Die Böhms: Architektur einer Familie China, Frankreich, Deutschland, Schweiz 2014 – 87min.
Filmkritik
Familie als Fundament
Wer die Architektur Gottfried Böhms kennt, den Architekten dahinter aber nicht, kommt bei diesem Dokumentarfilm auf seine Rechnung. Der erfolgreiche und mit mehr als 90 Jahren immer noch aktive Pritzker-Preisträger aus Köln mit seinen drei Söhnen, die allesamt ebenfalls erfolgreiche Architekten sind, wird sehr persönlich und einfühlsam präsentiert, sein Werk spielt leider eine Nebenrolle. Maurizius Staerkle-Drux kommt zwar im richtigen Moment, um den Einsturz eines Pfeilers im familiären Gefüge aufzuzeichnen, er verlässt sein Sujet aber zu früh.
Der Titel ist originell: Eine Dynastie von Architekten wird über die "Architektur" ihrer familiären Beziehungen vorgestellt. Das ist gelungen, und insofern darf man Regisseur und Drehbuchautor Maurizius Staerkle-Drux formal keinen Etikettenschwindel vorhalten. Dennoch wird wahrscheinlich die Mehrheit von diesem Porträt enttäuscht sein, denn es richtet sich offenbar an Kenner der Architektur - speziell der Architektur Gottfried Böhms. Viel Zeit wird nämlich den Menschen eingeräumt, allen voran dem Ehepaar Gottfried und Elisabeth, beide schon über 90 Jahre alt, wenig Zeit den Gebäuden.
Auf eine Würdigung mit etwas analytischem Boden hofft man indes vergeblich. Die Laudatio zum Pritzker-Preis und die Dankesrede des Geehrten müssen genügen. Wenn Gottfried einige seiner Werke besucht und beispielsweise die Treppe eines frech platzierten Turmes mit Unterstützung seines Gehstockes erklimmt, folgt ihm die Kamera willig, der Blick aufs Rathaus kommt dabei zu kurz.
Das hat Methode: Der Vater, der Ehemann, der Gesellige, der von seiner Arbeit Abhängige wird umfassend dokumentiert, seine Erfolge, sein Einfluss auf andere außerhalb seiner Familie - die drei Söhne sind auch Architekten - kommen nicht vor. Der Film unterschlägt auch, dass sich der älteste Sohn längst von Vater und Brüdern abgekoppelt hat und erfolgreich ein eigenes Architekturbüro führt.

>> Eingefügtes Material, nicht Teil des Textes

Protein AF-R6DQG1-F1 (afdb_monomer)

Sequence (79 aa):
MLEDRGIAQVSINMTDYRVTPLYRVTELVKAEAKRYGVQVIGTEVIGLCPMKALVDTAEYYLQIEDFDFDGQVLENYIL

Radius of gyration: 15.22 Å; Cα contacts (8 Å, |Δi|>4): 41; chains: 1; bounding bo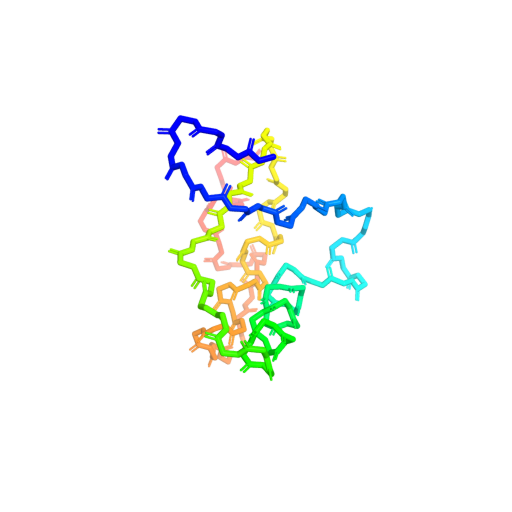x: 36×23×42 Å

Solvent-accessible surface area (backbone atoms only — not comparable to full-atom values): 5333 Å² total; per-residue (Å²): 110,47,68,96,73,75,41,82,73,90,85,79,84,83,87,53,48,88,84,54,38,59,49,58,56,53,51,51,52,43,56,55,35,47,77,73,75,42,80,77,89,77,85,83,80,83,84,83,76,64,66,63,52,56,48,57,30,47,39,64,76,67,66,59,77,90,73,48,68,80,84,69,40,72,70,70,78,79,111

Secondary structure (DSSP, 8-state):
-BGGGTB-------S-TTTS-HHHHHHHHHHHHHHTTPPP------S---HHHHHHHHHHHHT-TT--HHHH-GGGGT-

pLDDT: mean 94.54, std 6.34, range [62.25, 98.38]

Structure (mmCIF, N/CA/C/O backbone):
data_AF-R6DQG1-F1
#
_entry.id   AF-R6DQG1-F1
#
loop_
_atom_site.group_PDB
_atom_site.id
_atom_site.type_symbol
_atom_site.label_atom_id
_atom_site.label_alt_id
_atom_site.label_comp_id
_atom_site.label_asym_id
_atom_site.label_entity_id
_atom_site.label_seq_id
_atom_site.pdbx_PDB_ins_code
_atom_site.Cartn_x
_atom_site.Cartn_y
_atom_site.Cartn_z
_atom_site.occupancy
_atom_site.B_iso_or_equiv
_atom_site.auth_seq_id
_atom_site.auth_comp_id
_atom_site.auth_asym_id
_atom_site.auth_atom_id
_atom_site.pdbx_PDB_model_num
ATOM 1 N N . MET A 1 1 ? 0.079 0.953 20.749 1.00 62.25 1 MET A N 1
ATOM 2 C CA . MET A 1 1 ? -1.051 1.901 20.655 1.00 62.25 1 MET A CA 1
ATOM 3 C C . MET A 1 1 ? -0.453 3.255 20.340 1.00 62.25 1 MET A C 1
ATOM 5 O O . MET A 1 1 ? 0.565 3.576 20.938 1.00 62.25 1 MET A O 1
ATOM 9 N N . LEU A 1 2 ? -1.025 4.014 19.406 1.00 77.00 2 LEU A N 1
ATOM 10 C CA . LEU A 1 2 ? -0.693 5.434 19.281 1.00 77.00 2 LEU A CA 1
ATOM 11 C C . LEU A 1 2 ? -1.566 6.161 20.303 1.00 77.00 2 LEU A C 1
ATOM 13 O O . LEU A 1 2 ? -2.661 6.617 19.975 1.00 77.00 2 LEU A O 1
ATOM 17 N N . GLU A 1 3 ? -1.123 6.137 21.561 1.00 76.31 3 GLU A N 1
ATOM 18 C CA . GLU A 1 3 ? -1.902 6.582 22.726 1.00 76.31 3 GLU A CA 1
ATOM 19 C C . GLU A 1 3 ? -2.377 8.030 22.562 1.00 76.31 3 GLU A C 1
ATOM 21 O O . GLU A 1 3 ? -3.559 8.304 22.756 1.00 76.31 3 GLU A O 1
ATOM 26 N N . ASP A 1 4 ? -1.517 8.903 22.033 1.00 82.69 4 ASP A N 1
ATOM 27 C CA . ASP A 1 4 ? -1.821 10.316 21.769 1.00 82.69 4 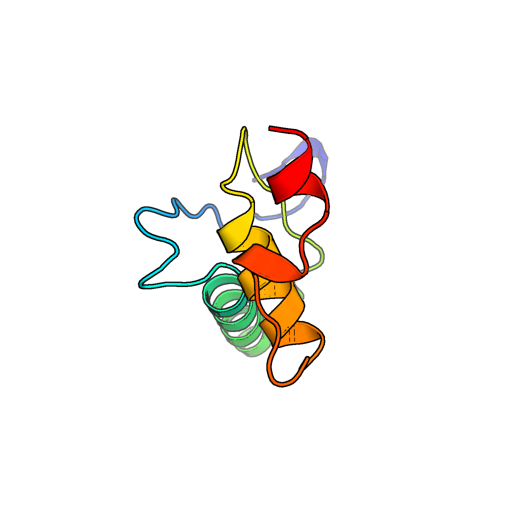ASP A CA 1
ATOM 28 C C . ASP A 1 4 ? -2.944 10.536 20.745 1.00 82.69 4 ASP A C 1
ATOM 30 O O . ASP A 1 4 ? -3.577 11.590 20.718 1.00 82.69 4 ASP A O 1
ATOM 34 N N . ARG A 1 5 ? -3.203 9.549 19.879 1.00 83.19 5 ARG A N 1
ATOM 35 C CA . ARG A 1 5 ? -4.263 9.612 18.862 1.00 83.19 5 ARG A CA 1
ATOM 36 C C . ARG A 1 5 ? -5.474 8.752 19.216 1.00 83.19 5 ARG A C 1
ATOM 38 O O . ARG A 1 5 ? -6.453 8.782 18.477 1.00 83.19 5 ARG A O 1
ATOM 45 N N . GLY A 1 6 ? -5.408 7.968 20.295 1.00 90.31 6 GLY A N 1
ATOM 46 C CA . GLY A 1 6 ? -6.454 7.015 20.670 1.00 90.31 6 GLY A CA 1
ATOM 47 C C . GLY A 1 6 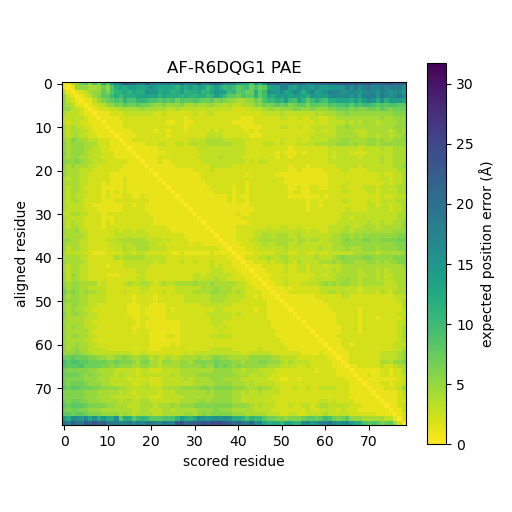? -6.688 5.909 19.632 1.00 90.31 6 GLY A C 1
ATOM 48 O O . GLY A 1 6 ? -7.808 5.420 19.509 1.00 90.31 6 GLY A O 1
ATOM 49 N N . ILE A 1 7 ? -5.662 5.530 18.857 1.00 93.19 7 ILE A N 1
ATOM 50 C CA . ILE A 1 7 ? -5.780 4.563 17.750 1.00 93.19 7 ILE A CA 1
ATOM 51 C C . I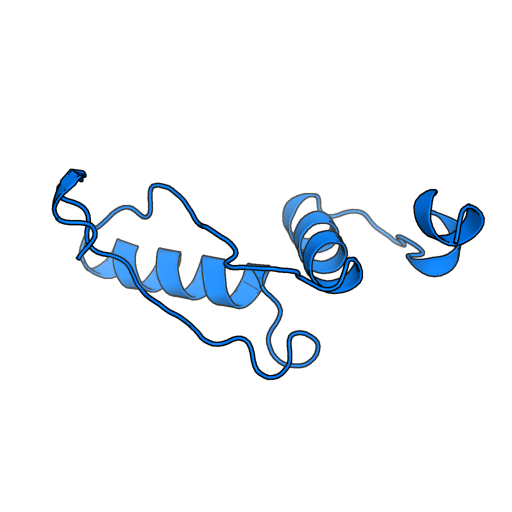LE A 1 7 ? -4.906 3.328 18.012 1.00 93.19 7 ILE A C 1
ATOM 53 O O . ILE A 1 7 ? -3.747 3.425 18.434 1.00 93.19 7 ILE A O 1
ATOM 57 N N . ALA A 1 8 ? -5.452 2.148 17.712 1.00 93.81 8 ALA A N 1
ATOM 58 C CA . ALA A 1 8 ? -4.693 0.904 17.628 1.00 93.81 8 ALA A CA 1
ATOM 59 C C . ALA A 1 8 ? -4.036 0.761 16.244 1.00 93.81 8 ALA A C 1
ATOM 61 O O . ALA A 1 8 ? -4.633 1.106 15.228 1.00 93.81 8 ALA A O 1
ATOM 62 N N . GLN A 1 9 ? -2.818 0.222 16.197 1.00 95.56 9 GLN A N 1
ATOM 63 C CA . GLN A 1 9 ? -2.060 0.044 14.958 1.00 95.56 9 GLN A CA 1
ATOM 64 C C . GLN A 1 9 ? -1.634 -1.413 14.805 1.00 95.56 9 GLN A C 1
ATOM 66 O O . GLN A 1 9 ? -1.158 -2.030 15.758 1.00 95.56 9 GLN A O 1
ATOM 71 N N . VAL A 1 10 ? -1.767 -1.937 13.589 1.00 96.50 10 VAL A N 1
ATOM 72 C CA . VAL A 1 10 ? -1.158 -3.205 13.185 1.00 96.50 10 VAL A CA 1
ATOM 73 C C . VAL A 1 10 ? 0.222 -2.879 12.619 1.00 96.50 10 VAL A C 1
ATOM 75 O O . VAL A 1 10 ? 0.323 -2.258 11.565 1.00 96.50 10 VAL A O 1
ATOM 78 N N . SER A 1 11 ? 1.280 -3.241 13.346 1.00 95.94 11 SER A N 1
ATOM 79 C CA . SER A 1 11 ? 2.663 -3.070 12.884 1.00 95.94 11 SER A CA 1
ATOM 80 C C . SER A 1 11 ? 3.115 -4.311 12.122 1.00 95.94 11 SER A C 1
ATOM 82 O O . SER A 1 11 ? 2.898 -5.431 12.587 1.00 95.94 11 SER A O 1
ATOM 84 N N . ILE A 1 12 ? 3.719 -4.118 10.949 1.00 96.50 12 ILE A N 1
ATOM 85 C CA . ILE A 1 12 ? 4.143 -5.205 10.064 1.00 96.50 12 ILE A CA 1
ATOM 86 C C . ILE A 1 12 ? 5.545 -4.905 9.546 1.00 96.50 12 ILE A C 1
ATOM 88 O O . ILE A 1 12 ? 5.799 -3.833 9.002 1.00 96.50 12 ILE A O 1
ATOM 92 N N . ASN A 1 13 ? 6.437 -5.888 9.668 1.00 96.25 13 ASN A N 1
ATOM 93 C CA . ASN A 1 13 ? 7.730 -5.865 8.998 1.00 96.25 13 ASN A CA 1
ATOM 94 C C . ASN A 1 13 ? 7.599 -6.494 7.612 1.00 96.25 13 ASN A C 1
ATOM 96 O O . ASN A 1 13 ? 7.289 -7.679 7.482 1.00 96.25 13 ASN A O 1
ATOM 100 N N . MET A 1 14 ? 7.877 -5.701 6.581 1.00 95.50 14 MET A N 1
ATOM 101 C CA . MET A 1 14 ? 7.882 -6.158 5.195 1.00 95.50 14 MET A CA 1
ATOM 102 C C . MET A 1 14 ? 9.252 -6.735 4.839 1.00 95.50 14 MET A C 1
ATOM 104 O O . MET A 1 14 ? 10.161 -6.002 4.464 1.00 95.50 14 MET A O 1
ATOM 108 N N . THR A 1 15 ? 9.410 -8.053 4.976 1.00 95.62 15 THR A N 1
ATOM 109 C CA . THR A 1 15 ? 10.697 -8.731 4.734 1.00 95.62 15 THR A CA 1
ATOM 110 C C . THR A 1 15 ? 11.008 -8.936 3.252 1.00 95.62 15 THR A C 1
ATOM 112 O O . THR A 1 15 ? 12.166 -8.845 2.861 1.00 95.62 15 THR A O 1
ATOM 115 N N . ASP A 1 16 ? 9.994 -9.202 2.421 1.00 97.06 16 ASP A N 1
ATOM 116 C CA . ASP A 1 16 ? 10.131 -9.247 0.959 1.00 97.06 16 ASP A CA 1
ATOM 117 C C . ASP A 1 16 ? 8.827 -8.806 0.277 1.00 97.06 16 ASP A C 1
ATOM 119 O O . ASP A 1 16 ? 7.832 -9.539 0.246 1.00 97.06 16 ASP A O 1
ATOM 123 N N . TYR A 1 17 ? 8.840 -7.596 -0.285 1.00 96.62 17 TYR A N 1
ATOM 124 C CA . TYR A 1 17 ? 7.676 -7.006 -0.949 1.00 96.62 17 TYR A CA 1
ATOM 125 C C . TYR A 1 17 ? 7.355 -7.656 -2.302 1.00 96.62 17 TYR A C 1
ATOM 127 O O . TYR A 1 17 ? 6.236 -7.526 -2.785 1.00 96.62 17 TYR A O 1
ATOM 135 N N . ARG A 1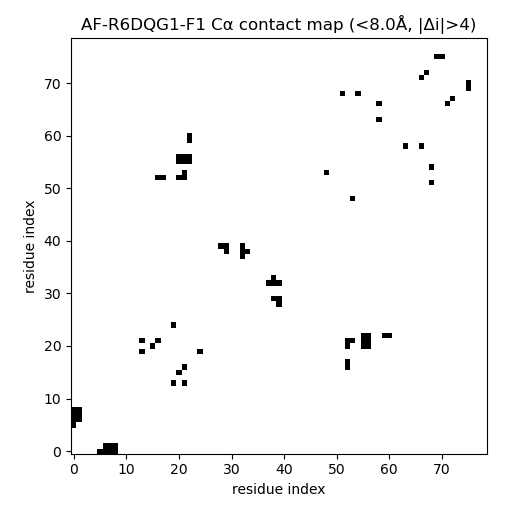 18 ? 8.297 -8.385 -2.909 1.00 96.62 18 ARG A N 1
ATOM 136 C CA . ARG A 1 18 ? 8.091 -9.044 -4.210 1.00 96.62 18 ARG A CA 1
ATOM 137 C C . ARG A 1 18 ? 7.260 -10.315 -4.063 1.00 96.62 18 ARG A C 1
ATOM 139 O O . ARG A 1 18 ? 6.523 -10.691 -4.966 1.00 96.62 18 ARG A O 1
ATOM 146 N N . VAL A 1 19 ? 7.367 -10.969 -2.905 1.00 97.44 19 VAL A N 1
ATOM 147 C CA . VAL A 1 19 ? 6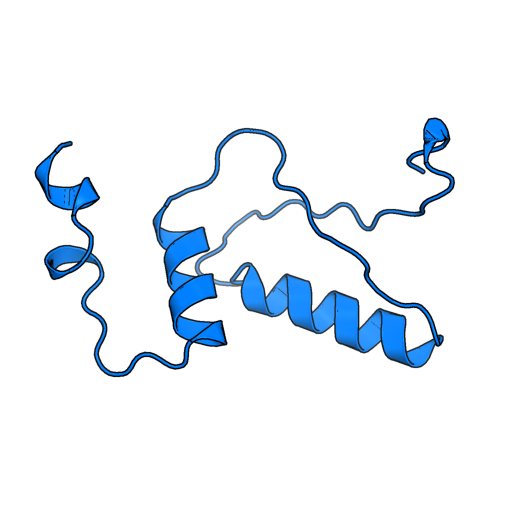.557 -12.145 -2.552 1.00 97.44 19 VAL A CA 1
ATOM 148 C C . VAL A 1 19 ? 5.221 -11.715 -1.944 1.00 97.44 19 VAL A C 1
ATOM 150 O O . VAL A 1 19 ? 4.171 -12.259 -2.295 1.00 97.44 19 VAL A O 1
ATOM 153 N N . THR A 1 20 ? 5.251 -10.718 -1.051 1.00 97.44 20 THR A N 1
ATOM 154 C CA . THR A 1 20 ? 4.050 -10.163 -0.411 1.00 97.44 20 THR A CA 1
ATOM 155 C C . THR A 1 20 ? 3.979 -8.647 -0.630 1.00 97.44 20 THR A C 1
ATOM 157 O O . THR A 1 20 ? 4.510 -7.891 0.183 1.00 97.44 20 THR A O 1
ATOM 160 N N . PRO A 1 21 ? 3.318 -8.183 -1.705 1.00 97.31 21 PRO A N 1
ATOM 161 C CA . PRO A 1 21 ? 3.233 -6.758 -2.024 1.00 97.31 21 PRO A CA 1
ATOM 162 C C . PRO A 1 21 ? 2.486 -5.937 -0.971 1.00 97.31 21 PRO A C 1
ATOM 164 O O . PRO A 1 21 ? 1.585 -6.446 -0.294 1.00 97.31 21 PRO A O 1
ATOM 167 N N . LEU A 1 22 ? 2.807 -4.642 -0.870 1.00 97.69 22 LEU A N 1
ATOM 168 C CA . LEU A 1 22 ? 2.218 -3.749 0.140 1.00 97.69 22 LEU A CA 1
ATOM 169 C C . LEU A 1 22 ? 0.692 -3.631 -0.001 1.00 97.69 22 LEU A C 1
ATOM 171 O O . LEU A 1 22 ? -0.016 -3.672 1.010 1.00 97.69 22 LEU A O 1
ATOM 175 N N . TYR A 1 23 ? 0.174 -3.551 -1.236 1.00 97.38 23 TYR A N 1
ATOM 176 C CA . TYR A 1 23 ? -1.272 -3.545 -1.485 1.00 97.38 23 TYR A CA 1
ATOM 177 C C . TYR A 1 23 ? -1.950 -4.781 -0.878 1.00 97.38 23 TYR A C 1
ATOM 179 O O . TYR A 1 23 ? -2.993 -4.667 -0.241 1.00 97.38 23 TYR A O 1
ATOM 187 N N . ARG A 1 24 ? -1.336 -5.966 -1.009 1.00 98.00 24 ARG A N 1
ATOM 188 C CA . ARG A 1 24 ? -1.922 -7.233 -0.554 1.00 98.00 24 ARG A CA 1
ATOM 189 C C . ARG A 1 24 ? -2.004 -7.276 0.962 1.00 98.00 24 ARG A C 1
ATOM 191 O O . ARG A 1 24 ? -3.036 -7.665 1.502 1.00 98.00 24 ARG A O 1
ATOM 198 N N . VAL A 1 25 ? -0.934 -6.868 1.642 1.00 97.44 25 VAL A N 1
ATOM 199 C CA . VAL A 1 25 ? -0.921 -6.773 3.108 1.00 97.44 25 VAL A CA 1
ATOM 200 C C . VAL A 1 25 ? -1.986 -5.791 3.584 1.00 97.44 25 VAL A C 1
ATOM 202 O O . VAL A 1 25 ? -2.768 -6.113 4.477 1.00 97.44 25 VAL A O 1
A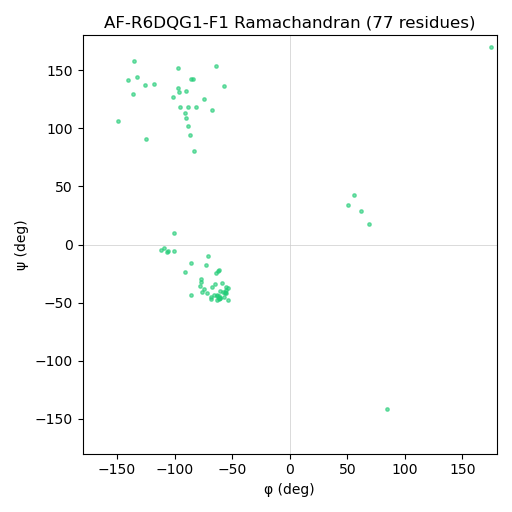TOM 205 N N . THR A 1 26 ? -2.062 -4.622 2.948 1.00 97.25 26 THR A N 1
ATOM 206 C CA . THR A 1 26 ? -3.027 -3.576 3.302 1.00 97.25 26 THR A CA 1
ATOM 207 C C . THR A 1 26 ? -4.470 -4.054 3.124 1.00 97.25 26 THR A C 1
ATOM 209 O O . THR A 1 26 ? -5.291 -3.881 4.026 1.00 97.25 26 THR A O 1
ATOM 212 N N . GLU A 1 27 ? -4.785 -4.706 2.004 1.00 98.06 27 GLU A N 1
ATOM 213 C CA . GLU A 1 27 ? -6.122 -5.249 1.744 1.00 98.06 27 GLU A CA 1
ATOM 214 C C . GLU A 1 27 ? -6.477 -6.418 2.669 1.00 98.06 27 GLU A C 1
ATOM 216 O O . GLU A 1 27 ? -7.610 -6.488 3.142 1.00 98.06 27 GLU A O 1
ATOM 221 N N . LEU A 1 28 ? -5.523 -7.289 3.014 1.00 97.88 28 LEU A N 1
ATOM 222 C CA . LEU A 1 28 ? -5.749 -8.360 3.991 1.00 97.88 28 LEU A CA 1
ATOM 223 C C . LEU A 1 28 ? -6.070 -7.808 5.382 1.00 97.88 28 LEU A C 1
ATOM 225 O O . LEU A 1 28 ? -7.021 -8.266 6.014 1.00 97.88 28 LEU A O 1
ATOM 229 N N . VAL A 1 29 ? -5.329 -6.799 5.848 1.00 98.19 29 VAL A N 1
ATOM 230 C CA . VAL A 1 29 ? -5.603 -6.154 7.141 1.00 98.19 29 VAL A CA 1
ATOM 231 C C . VAL A 1 29 ? -6.977 -5.483 7.132 1.00 98.19 29 VAL A C 1
ATOM 233 O O . VAL A 1 29 ? -7.739 -5.647 8.085 1.00 98.19 29 VAL A O 1
ATOM 236 N N . LYS A 1 30 ? -7.337 -4.771 6.054 1.00 98.12 30 LYS A N 1
ATOM 237 C CA . LYS A 1 30 ? -8.677 -4.178 5.900 1.00 98.12 30 LYS A CA 1
ATOM 238 C C . LYS A 1 30 ? -9.775 -5.238 5.910 1.00 98.12 30 LYS A C 1
ATOM 240 O O . LYS A 1 30 ? -10.788 -5.054 6.584 1.00 98.12 30 LYS A O 1
ATOM 245 N N . ALA A 1 31 ? -9.585 -6.327 5.169 1.00 98.25 31 ALA A N 1
ATOM 246 C CA . ALA A 1 31 ? -10.544 -7.419 5.093 1.00 98.25 31 ALA A CA 1
ATOM 247 C C . ALA A 1 31 ? -10.755 -8.062 6.467 1.00 98.25 31 ALA A C 1
ATOM 249 O O . ALA A 1 31 ? -11.900 -8.265 6.867 1.00 98.25 31 ALA A O 1
ATOM 250 N N . GLU A 1 32 ? -9.680 -8.315 7.215 1.00 98.38 32 GLU A N 1
ATOM 251 C CA . GLU A 1 32 ? -9.770 -8.901 8.550 1.00 98.38 32 GLU A CA 1
ATOM 252 C C . GLU A 1 32 ? -10.414 -7.934 9.552 1.00 98.38 32 GLU A C 1
ATOM 254 O O . GLU A 1 32 ? -11.365 -8.311 10.231 1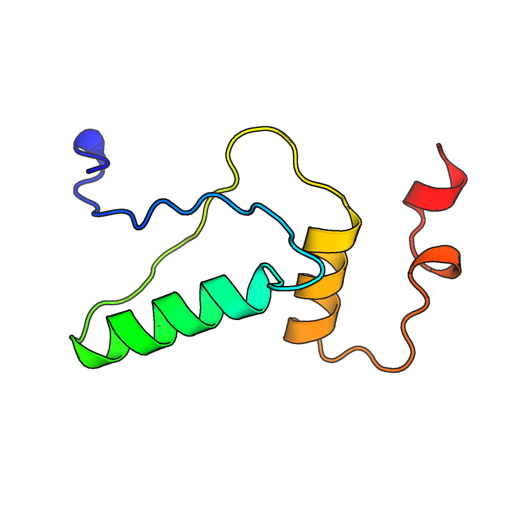.00 98.38 32 GLU A O 1
ATOM 259 N N . ALA A 1 33 ? -9.996 -6.664 9.590 1.00 97.94 33 ALA A N 1
ATOM 260 C CA . ALA A 1 33 ? -10.593 -5.652 10.467 1.00 97.94 33 ALA A CA 1
ATOM 261 C C . ALA A 1 33 ? -12.103 -5.484 10.217 1.00 97.94 33 ALA A C 1
ATOM 263 O O . ALA A 1 33 ? -12.897 -5.423 11.162 1.00 97.94 33 ALA A O 1
ATOM 264 N N . LYS A 1 34 ? -12.519 -5.508 8.942 1.00 98.00 34 LYS A N 1
ATOM 265 C CA . LYS A 1 34 ? -13.928 -5.418 8.540 1.00 98.00 34 LYS A CA 1
ATOM 266 C C . LYS A 1 34 ? -14.781 -6.544 9.129 1.00 98.00 34 LYS A C 1
ATOM 268 O O . LYS A 1 34 ? -15.943 -6.299 9.448 1.00 98.00 34 LYS A O 1
ATOM 273 N N . ARG A 1 35 ? -14.234 -7.751 9.325 1.00 98.12 35 ARG A N 1
ATOM 274 C CA . ARG A 1 35 ? -14.961 -8.880 9.949 1.00 98.12 35 ARG A CA 1
ATOM 275 C C . ARG A 1 35 ? -15.348 -8.600 11.400 1.00 98.12 35 ARG A C 1
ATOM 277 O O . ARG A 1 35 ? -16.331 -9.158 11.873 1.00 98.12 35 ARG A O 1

Etwas mehr fachliche Informationen hätte man auch auf der Tonspur unterbringen können, wenn einem die Architektur-Laien am Herzen gelegen hätten. Stattdessen hört man viel dezentes Klavier mit Begleitung von Viola und Schlagzeug, stilistisch gemäßigt modern und unaufdringlich, aber variationsarm, eine Musik, die weder Kontrapunkt noch Kommentar zu den Bildern sein kann und will. Der Film wirkt auch seltsam unfertig, unabgeschlossen, wie zwei der Böhm'schen Prestige-Bauten, die große Moschee in Köln und das Krankenhaus in - wahrscheinlich - Nanning (China). Es wäre schön gewesen, wenn Staerkle-Drux sein Projekt bis zum Abschluss dieser beiden Baustellen hätte weiterführen können.